» **Task to carry out**: Scan the records below for the line with "ATOM 120 O O" and the line with "ATOM 126 O O". Repeat those two lines and every line between them exactly, and nothing else.

Extracted entries section start

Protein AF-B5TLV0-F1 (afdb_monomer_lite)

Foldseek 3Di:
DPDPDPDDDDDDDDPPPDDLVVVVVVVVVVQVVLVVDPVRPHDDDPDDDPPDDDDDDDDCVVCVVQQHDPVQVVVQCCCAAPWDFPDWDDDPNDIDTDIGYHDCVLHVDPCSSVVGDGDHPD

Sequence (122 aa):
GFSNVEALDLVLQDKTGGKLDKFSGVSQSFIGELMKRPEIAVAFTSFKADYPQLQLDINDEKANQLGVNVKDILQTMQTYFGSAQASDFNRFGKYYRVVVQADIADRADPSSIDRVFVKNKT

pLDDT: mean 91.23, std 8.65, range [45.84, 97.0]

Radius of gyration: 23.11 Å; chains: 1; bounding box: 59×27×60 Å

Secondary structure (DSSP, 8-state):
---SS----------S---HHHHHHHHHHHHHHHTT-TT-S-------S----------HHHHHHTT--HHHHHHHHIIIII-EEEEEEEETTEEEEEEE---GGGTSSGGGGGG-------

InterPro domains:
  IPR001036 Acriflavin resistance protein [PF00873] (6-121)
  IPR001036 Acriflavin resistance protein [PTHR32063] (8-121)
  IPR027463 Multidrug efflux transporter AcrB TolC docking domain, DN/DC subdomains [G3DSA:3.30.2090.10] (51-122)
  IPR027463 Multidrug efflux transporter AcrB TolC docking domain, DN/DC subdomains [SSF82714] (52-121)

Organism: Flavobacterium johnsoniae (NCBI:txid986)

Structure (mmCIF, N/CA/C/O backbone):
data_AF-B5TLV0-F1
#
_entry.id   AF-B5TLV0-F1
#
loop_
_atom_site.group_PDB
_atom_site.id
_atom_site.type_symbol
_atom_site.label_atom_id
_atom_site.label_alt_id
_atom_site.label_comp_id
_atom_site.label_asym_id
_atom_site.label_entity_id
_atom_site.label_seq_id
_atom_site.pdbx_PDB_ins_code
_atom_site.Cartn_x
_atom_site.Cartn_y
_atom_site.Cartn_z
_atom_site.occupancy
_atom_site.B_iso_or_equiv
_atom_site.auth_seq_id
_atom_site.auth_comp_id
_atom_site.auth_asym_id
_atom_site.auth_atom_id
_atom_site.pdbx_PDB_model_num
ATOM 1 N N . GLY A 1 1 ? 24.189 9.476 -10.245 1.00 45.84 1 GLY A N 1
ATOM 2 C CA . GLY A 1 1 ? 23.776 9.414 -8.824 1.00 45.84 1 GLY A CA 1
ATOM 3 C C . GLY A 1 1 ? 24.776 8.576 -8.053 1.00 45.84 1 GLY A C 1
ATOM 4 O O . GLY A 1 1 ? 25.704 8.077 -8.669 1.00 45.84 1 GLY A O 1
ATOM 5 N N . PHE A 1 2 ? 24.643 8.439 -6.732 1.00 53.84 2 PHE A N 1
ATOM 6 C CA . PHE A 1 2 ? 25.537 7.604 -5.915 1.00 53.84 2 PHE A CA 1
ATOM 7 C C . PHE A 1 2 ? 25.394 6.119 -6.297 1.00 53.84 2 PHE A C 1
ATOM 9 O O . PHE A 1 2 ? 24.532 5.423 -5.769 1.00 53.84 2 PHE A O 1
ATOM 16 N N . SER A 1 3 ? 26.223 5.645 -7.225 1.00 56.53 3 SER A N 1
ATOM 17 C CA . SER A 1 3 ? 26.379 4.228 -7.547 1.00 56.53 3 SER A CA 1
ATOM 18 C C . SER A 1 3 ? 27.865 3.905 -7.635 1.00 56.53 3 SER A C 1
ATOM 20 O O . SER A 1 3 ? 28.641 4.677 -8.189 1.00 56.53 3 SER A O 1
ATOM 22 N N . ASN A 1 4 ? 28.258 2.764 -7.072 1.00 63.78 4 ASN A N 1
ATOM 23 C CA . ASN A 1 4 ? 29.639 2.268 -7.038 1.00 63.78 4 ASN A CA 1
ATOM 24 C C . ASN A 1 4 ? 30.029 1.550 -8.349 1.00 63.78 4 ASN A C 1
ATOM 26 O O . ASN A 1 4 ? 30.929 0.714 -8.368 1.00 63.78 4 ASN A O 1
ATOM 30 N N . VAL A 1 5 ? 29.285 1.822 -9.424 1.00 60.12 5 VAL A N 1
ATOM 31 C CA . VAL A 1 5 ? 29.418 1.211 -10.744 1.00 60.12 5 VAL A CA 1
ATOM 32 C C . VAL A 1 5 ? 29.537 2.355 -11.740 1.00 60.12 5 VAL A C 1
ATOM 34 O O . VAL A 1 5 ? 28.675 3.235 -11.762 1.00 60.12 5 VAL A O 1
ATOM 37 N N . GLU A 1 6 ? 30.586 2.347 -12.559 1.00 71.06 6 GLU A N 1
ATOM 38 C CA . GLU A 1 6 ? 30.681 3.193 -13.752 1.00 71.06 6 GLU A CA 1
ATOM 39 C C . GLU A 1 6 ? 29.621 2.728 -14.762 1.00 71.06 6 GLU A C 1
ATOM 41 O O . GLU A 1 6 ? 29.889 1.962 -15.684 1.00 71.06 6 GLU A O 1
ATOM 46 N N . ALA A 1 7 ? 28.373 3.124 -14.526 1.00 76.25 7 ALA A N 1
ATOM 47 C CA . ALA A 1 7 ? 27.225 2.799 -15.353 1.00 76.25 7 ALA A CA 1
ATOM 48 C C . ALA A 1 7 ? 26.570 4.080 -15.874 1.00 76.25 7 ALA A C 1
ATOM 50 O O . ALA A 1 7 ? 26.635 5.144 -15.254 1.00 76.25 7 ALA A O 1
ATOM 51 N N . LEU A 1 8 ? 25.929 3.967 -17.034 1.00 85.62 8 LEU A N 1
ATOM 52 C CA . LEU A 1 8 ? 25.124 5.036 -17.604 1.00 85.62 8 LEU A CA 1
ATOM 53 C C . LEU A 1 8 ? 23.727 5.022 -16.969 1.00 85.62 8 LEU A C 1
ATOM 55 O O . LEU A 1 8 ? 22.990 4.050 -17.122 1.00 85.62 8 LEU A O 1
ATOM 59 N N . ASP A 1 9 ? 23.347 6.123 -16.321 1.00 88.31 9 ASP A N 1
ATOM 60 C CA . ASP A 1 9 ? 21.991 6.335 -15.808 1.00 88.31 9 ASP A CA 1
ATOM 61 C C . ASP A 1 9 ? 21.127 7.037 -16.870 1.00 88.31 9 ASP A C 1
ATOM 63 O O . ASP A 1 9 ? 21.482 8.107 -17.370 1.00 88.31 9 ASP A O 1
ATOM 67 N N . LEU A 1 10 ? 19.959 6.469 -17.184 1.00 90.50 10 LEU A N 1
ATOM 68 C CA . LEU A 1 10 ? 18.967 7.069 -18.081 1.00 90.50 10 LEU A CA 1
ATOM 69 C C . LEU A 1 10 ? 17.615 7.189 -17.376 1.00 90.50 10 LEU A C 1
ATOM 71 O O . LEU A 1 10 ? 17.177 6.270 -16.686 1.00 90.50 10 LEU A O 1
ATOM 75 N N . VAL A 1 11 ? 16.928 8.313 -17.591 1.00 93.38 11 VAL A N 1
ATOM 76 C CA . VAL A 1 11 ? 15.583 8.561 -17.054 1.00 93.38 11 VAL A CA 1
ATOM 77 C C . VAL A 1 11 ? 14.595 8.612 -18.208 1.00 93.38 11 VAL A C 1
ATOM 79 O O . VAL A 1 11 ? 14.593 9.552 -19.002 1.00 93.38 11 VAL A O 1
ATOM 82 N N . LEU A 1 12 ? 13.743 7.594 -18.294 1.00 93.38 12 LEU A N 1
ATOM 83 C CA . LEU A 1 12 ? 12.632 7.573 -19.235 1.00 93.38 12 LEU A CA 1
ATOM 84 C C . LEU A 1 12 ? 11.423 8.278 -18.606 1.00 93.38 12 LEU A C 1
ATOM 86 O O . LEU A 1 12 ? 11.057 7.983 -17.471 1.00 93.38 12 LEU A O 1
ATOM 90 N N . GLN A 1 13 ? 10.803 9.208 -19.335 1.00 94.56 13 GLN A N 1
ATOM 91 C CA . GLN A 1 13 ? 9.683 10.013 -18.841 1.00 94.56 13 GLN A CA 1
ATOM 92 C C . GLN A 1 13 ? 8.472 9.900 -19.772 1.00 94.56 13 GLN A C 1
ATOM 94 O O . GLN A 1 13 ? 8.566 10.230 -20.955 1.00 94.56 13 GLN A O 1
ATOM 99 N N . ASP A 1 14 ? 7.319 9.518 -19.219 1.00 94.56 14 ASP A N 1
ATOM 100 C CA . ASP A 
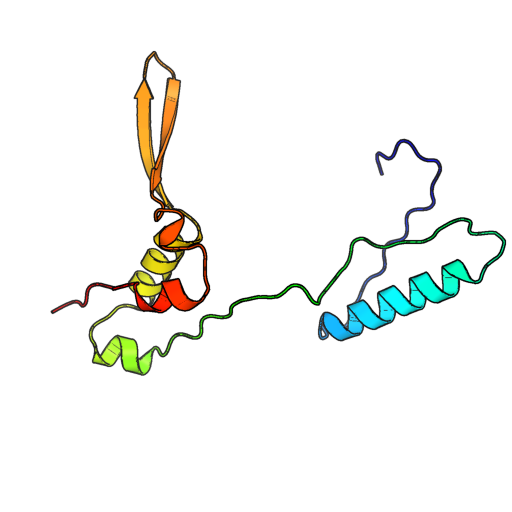1 14 ? 6.020 9.721 -19.865 1.00 94.56 14 ASP A CA 1
ATOM 101 C C . ASP A 1 14 ? 5.494 11.132 -19.557 1.00 94.56 14 ASP A C 1
ATOM 103 O O . ASP A 1 14 ? 5.367 11.519 -18.396 1.00 94.56 14 ASP A O 1
ATOM 107 N N . LYS A 1 15 ? 5.185 11.911 -20.599 1.00 94.88 15 LYS A N 1
ATOM 108 C CA . LYS A 1 15 ? 4.619 13.271 -20.494 1.00 94.88 15 LYS A CA 1
ATOM 109 C C . LYS A 1 15 ? 3.119 13.327 -20.795 1.00 94.88 15 LYS A C 1
ATOM 111 O O . LYS A 1 15 ? 2.549 14.411 -20.848 1.00 94.88 15 LYS A O 1
ATOM 116 N N . THR A 1 16 ? 2.489 12.180 -21.035 1.00 93.69 16 THR A N 1
ATOM 117 C CA . THR A 1 16 ? 1.089 12.091 -21.472 1.00 93.69 16 THR A CA 1
ATOM 118 C C . THR A 1 16 ? 0.104 11.889 -20.324 1.00 93.69 16 THR A C 1
ATOM 120 O O . THR A 1 16 ? -1.089 12.099 -20.517 1.00 93.69 16 THR A O 1
ATOM 123 N N . GLY A 1 17 ? 0.581 11.476 -19.142 1.00 87.62 17 GLY A N 1
ATOM 124 C CA . GLY A 1 17 ? -0.288 11.077 -18.029 1.00 87.62 17 GLY A CA 1
ATOM 125 C C . GLY A 1 17 ? -1.110 9.817 -18.331 1.00 87.62 17 GLY A C 1
ATOM 126 O O . GLY A 1 17 ? -2.202 9.651 -17.794 1.00 87.62 17 GLY A O 1
ATOM 127 N N . GLY A 1 18 ? -0.629 8.964 -19.243 1.00 90.31 18 GLY A N 1
ATOM 128 C CA
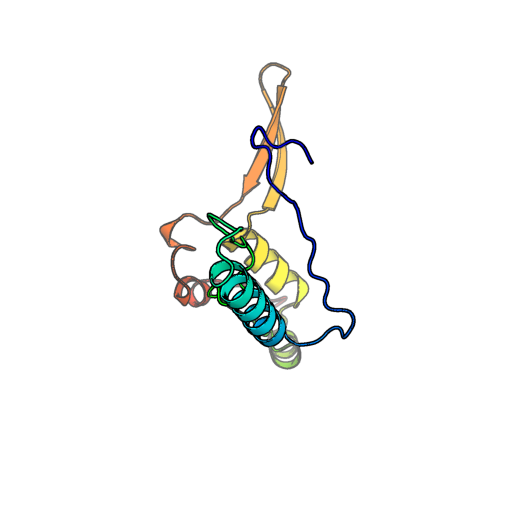 . GLY A 1 18 ? -1.323 7.759 -19.683 1.00 90.31 18 GLY A CA 1
ATOM 129 C C . GLY A 1 18 ? -1.283 6.606 -18.673 1.00 90.31 18 GLY A C 1
ATOM 130 O O . GLY A 1 18 ? -0.797 6.724 -17.551 1.00 90.31 18 GLY A O 1
ATOM 131 N N . LYS A 1 19 ? -1.803 5.444 -19.093 1.00 90.75 19 LYS A N 1
ATOM 132 C CA . LYS A 1 19 ? -1.802 4.221 -18.273 1.00 90.75 19 LYS A CA 1
ATOM 133 C C . LYS A 1 19 ? -0.377 3.725 -18.010 1.00 90.75 19 LYS A C 1
ATOM 135 O O . LYS A 1 19 ? 0.407 3.582 -18.951 1.00 90.75 19 LYS A O 1
ATOM 140 N N . LEU A 1 20 ? -0.094 3.353 -16.760 1.00 91.12 20 LEU A N 1
ATOM 141 C CA . LEU A 1 20 ? 1.214 2.839 -16.341 1.00 91.12 20 LEU A CA 1
ATOM 142 C C . LEU A 1 20 ? 1.627 1.566 -17.094 1.00 91.12 20 LEU A C 1
ATOM 144 O O . LEU A 1 20 ? 2.795 1.436 -17.448 1.00 91.12 20 LEU A O 1
ATOM 148 N N . ASP A 1 21 ? 0.685 0.683 -17.433 1.00 91.06 21 ASP A N 1
ATOM 149 C CA . ASP A 1 21 ? 0.973 -0.548 -18.190 1.00 91.06 21 ASP A CA 1
ATOM 150 C C . ASP A 1 21 ? 1.549 -0.254 -19.576 1.00 91.06 21 ASP A C 1
ATOM 152 O O . ASP A 1 21 ? 2.499 -0.896 -20.027 1.00 91.06 21 ASP A O 1
ATOM 156 N N . LYS A 1 22 ? 1.017 0.779 -20.243 1.00 92.75 22 LYS A N 1
ATOM 157 C CA . LYS A 1 22 ? 1.524 1.222 -21.544 1.00 92.75 22 LYS A CA 1
ATOM 158 C C . LYS A 1 22 ? 2.960 1.717 -21.405 1.00 92.75 22 LYS A C 1
ATOM 160 O O . LYS A 1 22 ? 3.818 1.343 -22.203 1.00 92.75 22 LYS A O 1
ATOM 165 N N . PHE A 1 23 ? 3.226 2.535 -20.388 1.00 94.44 23 PHE A N 1
ATOM 166 C CA . PHE A 1 23 ? 4.574 3.023 -20.117 1.00 94.44 23 PHE A CA 1
ATOM 167 C C . PHE A 1 23 ? 5.537 1.890 -19.733 1.00 94.44 23 PHE A C 1
ATOM 169 O O . PHE A 1 23 ? 6.701 1.906 -20.137 1.00 94.44 23 PHE A O 1
ATOM 176 N N . SER A 1 24 ? 5.050 0.865 -19.029 1.00 93.56 24 SER A N 1
ATOM 177 C CA . SER A 1 24 ? 5.823 -0.335 -18.702 1.00 93.56 24 SER A CA 1
ATOM 178 C C . SER A 1 24 ? 6.235 -1.094 -19.961 1.00 93.56 24 SER A C 1
ATOM 180 O O . SER A 1 24 ? 7.418 -1.390 -20.127 1.00 93.56 24 SER A O 1
ATOM 182 N N . GLY A 1 25 ? 5.310 -1.289 -20.907 1.00 93.44 25 GLY A N 1
ATOM 183 C CA . GLY A 1 25 ? 5.613 -1.905 -22.202 1.00 93.44 25 GLY A CA 1
ATOM 184 C C . GLY A 1 25 ? 6.634 -1.109 -23.026 1.00 93.44 25 GLY A C 1
ATOM 185 O O . GLY A 1 25 ? 7.563 -1.688 -23.593 1.00 93.44 25 GLY A O 1
ATOM 186 N N . VAL A 1 26 ? 6.526 0.225 -23.046 1.00 94.38 26 VAL A N 1
ATOM 187 C CA . VAL A 1 26 ? 7.521 1.099 -23.700 1.00 94.38 26 VAL A CA 1
ATOM 188 C C . VAL A 1 26 ? 8.890 0.983 -23.023 1.00 94.38 26 VAL A C 1
ATOM 190 O O . VAL A 1 26 ? 9.897 0.839 -23.711 1.00 94.38 26 VAL A O 1
ATOM 193 N N . SER A 1 27 ? 8.933 0.992 -21.689 1.00 94.62 27 SER A N 1
ATOM 194 C CA . SER A 1 27 ? 10.174 0.861 -20.915 1.00 94.62 27 SER A CA 1
ATOM 195 C C . SER A 1 27 ? 10.862 -0.480 -21.171 1.00 94.62 27 SER A C 1
ATOM 197 O O . SER A 1 27 ? 12.066 -0.523 -21.405 1.00 94.62 27 SER A O 1
ATOM 199 N N . GLN A 1 28 ? 10.103 -1.577 -21.186 1.00 94.50 28 GLN A N 1
ATOM 200 C CA . GLN A 1 28 ? 10.624 -2.914 -21.480 1.00 94.50 28 GLN A CA 1
ATOM 201 C C . GLN A 1 28 ? 11.133 -3.017 -22.920 1.00 94.50 28 GLN A C 1
ATOM 203 O O . GLN A 1 28 ? 12.207 -3.570 -23.145 1.00 94.50 28 GLN A O 1
ATOM 208 N N . SER A 1 29 ? 10.416 -2.427 -23.882 1.00 95.56 29 SER A N 1
ATOM 209 C CA . SER A 1 29 ? 10.861 -2.364 -25.280 1.00 95.56 29 SER A CA 1
ATOM 210 C C . SER A 1 29 ? 12.165 -1.577 -25.415 1.00 95.56 29 SER A C 1
ATOM 212 O O . SER A 1 29 ? 13.088 -2.025 -26.087 1.00 95.56 29 SER A O 1
ATOM 214 N N . PHE A 1 30 ? 12.279 -0.439 -24.724 1.00 95.81 30 PHE A N 1
ATOM 215 C CA . PHE A 1 30 ? 13.495 0.371 -24.697 1.00 95.81 30 PHE A CA 1
ATOM 216 C C . PHE A 1 30 ? 14.695 -0.411 -24.145 1.00 95.81 30 PHE A C 1
ATOM 218 O O . PHE A 1 30 ? 15.746 -0.441 -24.781 1.00 95.81 30 PHE A O 1
ATOM 225 N N . ILE A 1 31 ? 14.529 -1.106 -23.014 1.00 95.69 31 ILE A N 1
ATOM 226 C CA . ILE A 1 31 ? 15.565 -1.995 -22.467 1.00 95.69 31 ILE A CA 1
ATOM 227 C C . ILE A 1 31 ? 15.902 -3.124 -23.452 1.00 95.69 31 ILE A C 1
ATOM 229 O O . ILE A 1 31 ? 17.077 -3.411 -23.669 1.00 95.69 31 ILE A O 1
ATOM 233 N N . GLY A 1 32 ? 14.897 -3.728 -24.091 1.00 95.94 32 GLY A N 1
ATOM 234 C CA . GLY A 1 32 ? 15.087 -4.769 -25.100 1.00 95.94 32 GLY A CA 1
ATOM 235 C C . GLY A 1 32 ? 15.917 -4.304 -26.299 1.00 95.94 32 GLY A C 1
ATOM 236 O O . GLY A 1 32 ? 16.781 -5.044 -26.761 1.00 95.94 32 GLY A O 1
ATOM 237 N N . GLU A 1 33 ? 15.714 -3.074 -26.777 1.00 97.00 33 GLU A N 1
ATOM 238 C CA . GLU A 1 33 ? 16.537 -2.486 -27.843 1.00 97.00 33 GLU A CA 1
ATOM 239 C C . GLU A 1 33 ? 17.967 -2.170 -27.384 1.00 97.00 33 GLU A C 1
ATOM 241 O O . GLU A 1 33 ? 18.909 -2.357 -28.154 1.00 97.00 33 GLU A O 1
ATOM 246 N N . LEU A 1 34 ? 18.164 -1.734 -26.134 1.00 95.44 34 LEU A N 1
ATOM 247 C CA . LEU A 1 34 ? 19.509 -1.532 -25.581 1.00 95.44 34 LEU A CA 1
ATOM 248 C C . LEU A 1 34 ? 20.281 -2.851 -25.484 1.00 95.44 34 LEU A C 1
ATOM 250 O O . LEU A 1 34 ? 21.446 -2.902 -25.862 1.00 95.44 34 LEU A O 1
ATOM 254 N N . MET A 1 35 ? 19.620 -3.931 -25.068 1.00 96.31 35 MET A N 1
ATOM 255 C CA . MET A 1 35 ? 20.226 -5.263 -24.969 1.00 96.31 35 MET A CA 1
ATOM 256 C C . MET A 1 35 ? 20.650 -5.865 -26.318 1.00 96.31 35 MET A C 1
ATOM 258 O O . MET A 1 35 ? 21.405 -6.832 -26.339 1.00 96.31 35 MET A O 1
ATOM 262 N N . LYS A 1 36 ? 20.192 -5.319 -27.453 1.00 96.88 36 LYS A N 1
ATOM 263 C CA . LYS A 1 36 ? 20.646 -5.737 -28.793 1.00 96.88 36 LYS A CA 1
ATOM 264 C C . LYS A 1 36 ? 21.972 -5.096 -29.204 1.00 96.88 36 LYS A C 1
ATOM 266 O O . LYS A 1 36 ? 22.539 -5.490 -30.223 1.00 96.88 36 LYS A O 1
ATOM 271 N N . ARG A 1 37 ? 22.443 -4.080 -28.475 1.00 96.12 37 ARG A N 1
ATOM 272 C CA . ARG A 1 37 ? 23.653 -3.337 -28.830 1.00 96.12 37 ARG A CA 1
ATOM 273 C C . ARG A 1 37 ? 24.898 -4.016 -28.258 1.00 96.12 37 ARG A C 1
ATOM 275 O O . ARG A 1 37 ? 24.938 -4.247 -27.054 1.00 96.12 37 ARG A O 1
ATOM 282 N N . PRO A 1 38 ? 25.930 -4.291 -29.073 1.00 95.06 38 PRO A N 1
ATOM 283 C CA . PRO A 1 38 ? 27.143 -4.960 -28.605 1.00 95.06 38 PRO A CA 1
ATOM 284 C C . PRO A 1 38 ? 27.962 -4.116 -27.616 1.00 95.06 38 PRO A C 1
ATOM 286 O O . PRO A 1 38 ? 28.752 -4.667 -26.856 1.00 95.06 38 PRO A O 1
ATOM 289 N N . GLU A 1 39 ? 27.779 -2.792 -27.598 1.00 93.62 39 GLU A N 1
ATOM 290 C CA . GLU A 1 39 ? 28.440 -1.883 -26.655 1.00 93.62 39 GLU A CA 1
ATOM 291 C C . GLU A 1 39 ? 27.808 -1.912 -25.254 1.00 93.62 39 GLU A C 1
ATOM 293 O O . GLU A 1 39 ? 28.378 -1.372 -24.306 1.00 93.62 39 GLU A O 1
ATOM 298 N N . ILE A 1 40 ? 26.623 -2.515 -25.111 1.00 92.31 40 ILE A N 1
ATOM 299 C CA . ILE A 1 40 ? 25.867 -2.565 -23.860 1.00 92.31 40 ILE A CA 1
ATOM 300 C C . ILE A 1 40 ? 25.937 -3.984 -23.305 1.00 92.31 40 ILE A C 1
ATOM 302 O O . ILE A 1 40 ? 25.
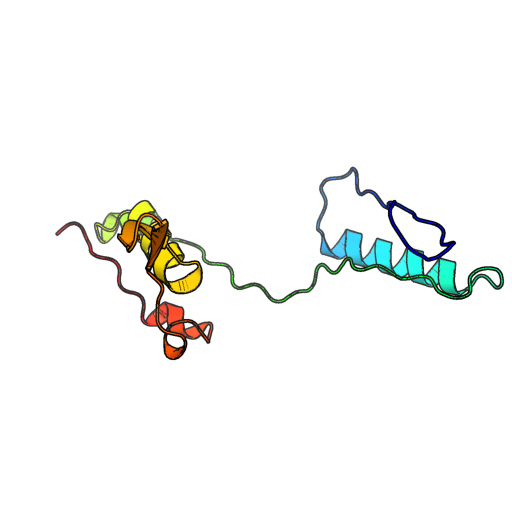303 -4.899 -23.819 1.00 92.31 40 ILE A O 1
ATOM 306 N N . ALA A 1 41 ? 26.682 -4.159 -22.212 1.00 91.81 41 ALA A N 1
ATOM 307 C CA . ALA A 1 41 ? 26.779 -5.455 -21.546 1.00 91.81 41 ALA A CA 1
ATOM 308 C C . ALA A 1 41 ? 25.439 -5.881 -20.920 1.00 91.81 41 ALA A C 1
ATOM 310 O O . ALA A 1 41 ? 24.987 -7.006 -21.124 1.00 91.81 41 ALA A O 1
ATOM 311 N N . VAL A 1 42 ? 24.806 -4.986 -20.151 1.00 91.88 42 VAL A N 1
ATOM 312 C CA . VAL A 1 42 ? 23.504 -5.211 -19.506 1.00 91.88 42 VAL A CA 1
ATOM 313 C C . VAL A 1 42 ? 22.752 -3.885 -19.389 1.00 91.88 42 VAL A C 1
ATOM 315 O O . VAL A 1 42 ? 23.312 -2.885 -18.947 1.00 91.88 42 VAL A O 1
ATOM 318 N N . ALA A 1 43 ? 21.463 -3.897 -19.721 1.00 93.75 43 ALA A N 1
ATOM 319 C CA . ALA A 1 43 ? 20.502 -2.838 -19.446 1.00 93.75 43 ALA A CA 1
ATOM 320 C C . ALA A 1 43 ? 19.322 -3.422 -18.660 1.00 93.75 43 ALA A C 1
ATOM 322 O O . ALA A 1 43 ? 18.842 -4.515 -18.959 1.00 93.75 43 ALA A O 1
ATOM 323 N N . PHE A 1 44 ? 18.842 -2.702 -17.648 1.00 92.56 44 PHE A N 1
ATOM 3
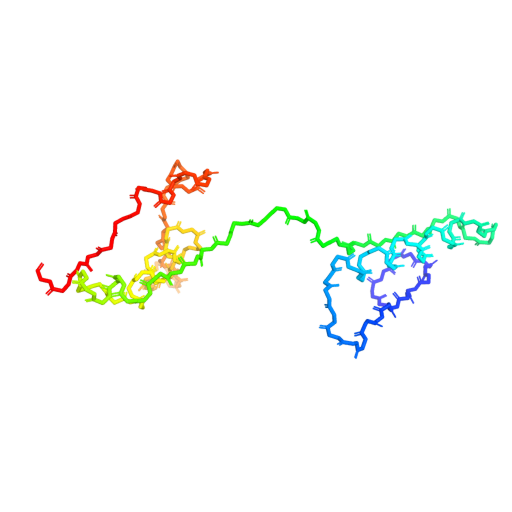24 C CA . PHE A 1 44 ? 17.700 -3.121 -16.837 1.00 92.56 44 PHE A CA 1
ATOM 325 C C . PHE A 1 44 ? 16.930 -1.912 -16.301 1.00 92.56 44 PHE A C 1
ATOM 327 O O . PHE A 1 44 ? 17.406 -0.780 -16.338 1.00 92.56 44 PHE A O 1
ATOM 334 N N . THR A 1 45 ? 15.728 -2.163 -15.786 1.00 91.81 45 THR A N 1
ATOM 335 C CA . THR A 1 45 ? 14.922 -1.174 -15.065 1.00 91.81 45 THR A CA 1
ATOM 336 C C . THR A 1 45 ? 14.261 -1.828 -13.859 1.00 91.81 45 THR A C 1
ATOM 338 O O . THR A 1 45 ? 13.887 -3.000 -13.907 1.00 91.81 45 THR A O 1
ATOM 341 N N . SER A 1 46 ? 14.115 -1.075 -12.770 1.00 89.81 46 SER A N 1
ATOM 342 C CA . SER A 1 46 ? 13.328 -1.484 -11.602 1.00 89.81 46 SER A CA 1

Extracted entries section end

» **Exercise output**:
ATOM 120 O O . THR A 1 16 ? -1.089 12.099 -20.517 1.00 93.69 16 THR A O 1
ATOM 123 N N . GLY A 1 17 ? 0.581 11.476 -19.142 1.00 87.62 17 GLY A N 1
ATOM 124 C CA . GLY A 1 17 ? -0.288 11.077 -18.029 1.00 87.62 17 GLY A CA 1
ATOM 125 C C . GLY A 1 17 ? -1.110 9.817 -18.331 1.00 87.62 17 GLY A C 1
ATOM 126 O O . GLY A 1 17 ? -2.202 9.651 -17.794 1.00 87.62 17 GLY A O 1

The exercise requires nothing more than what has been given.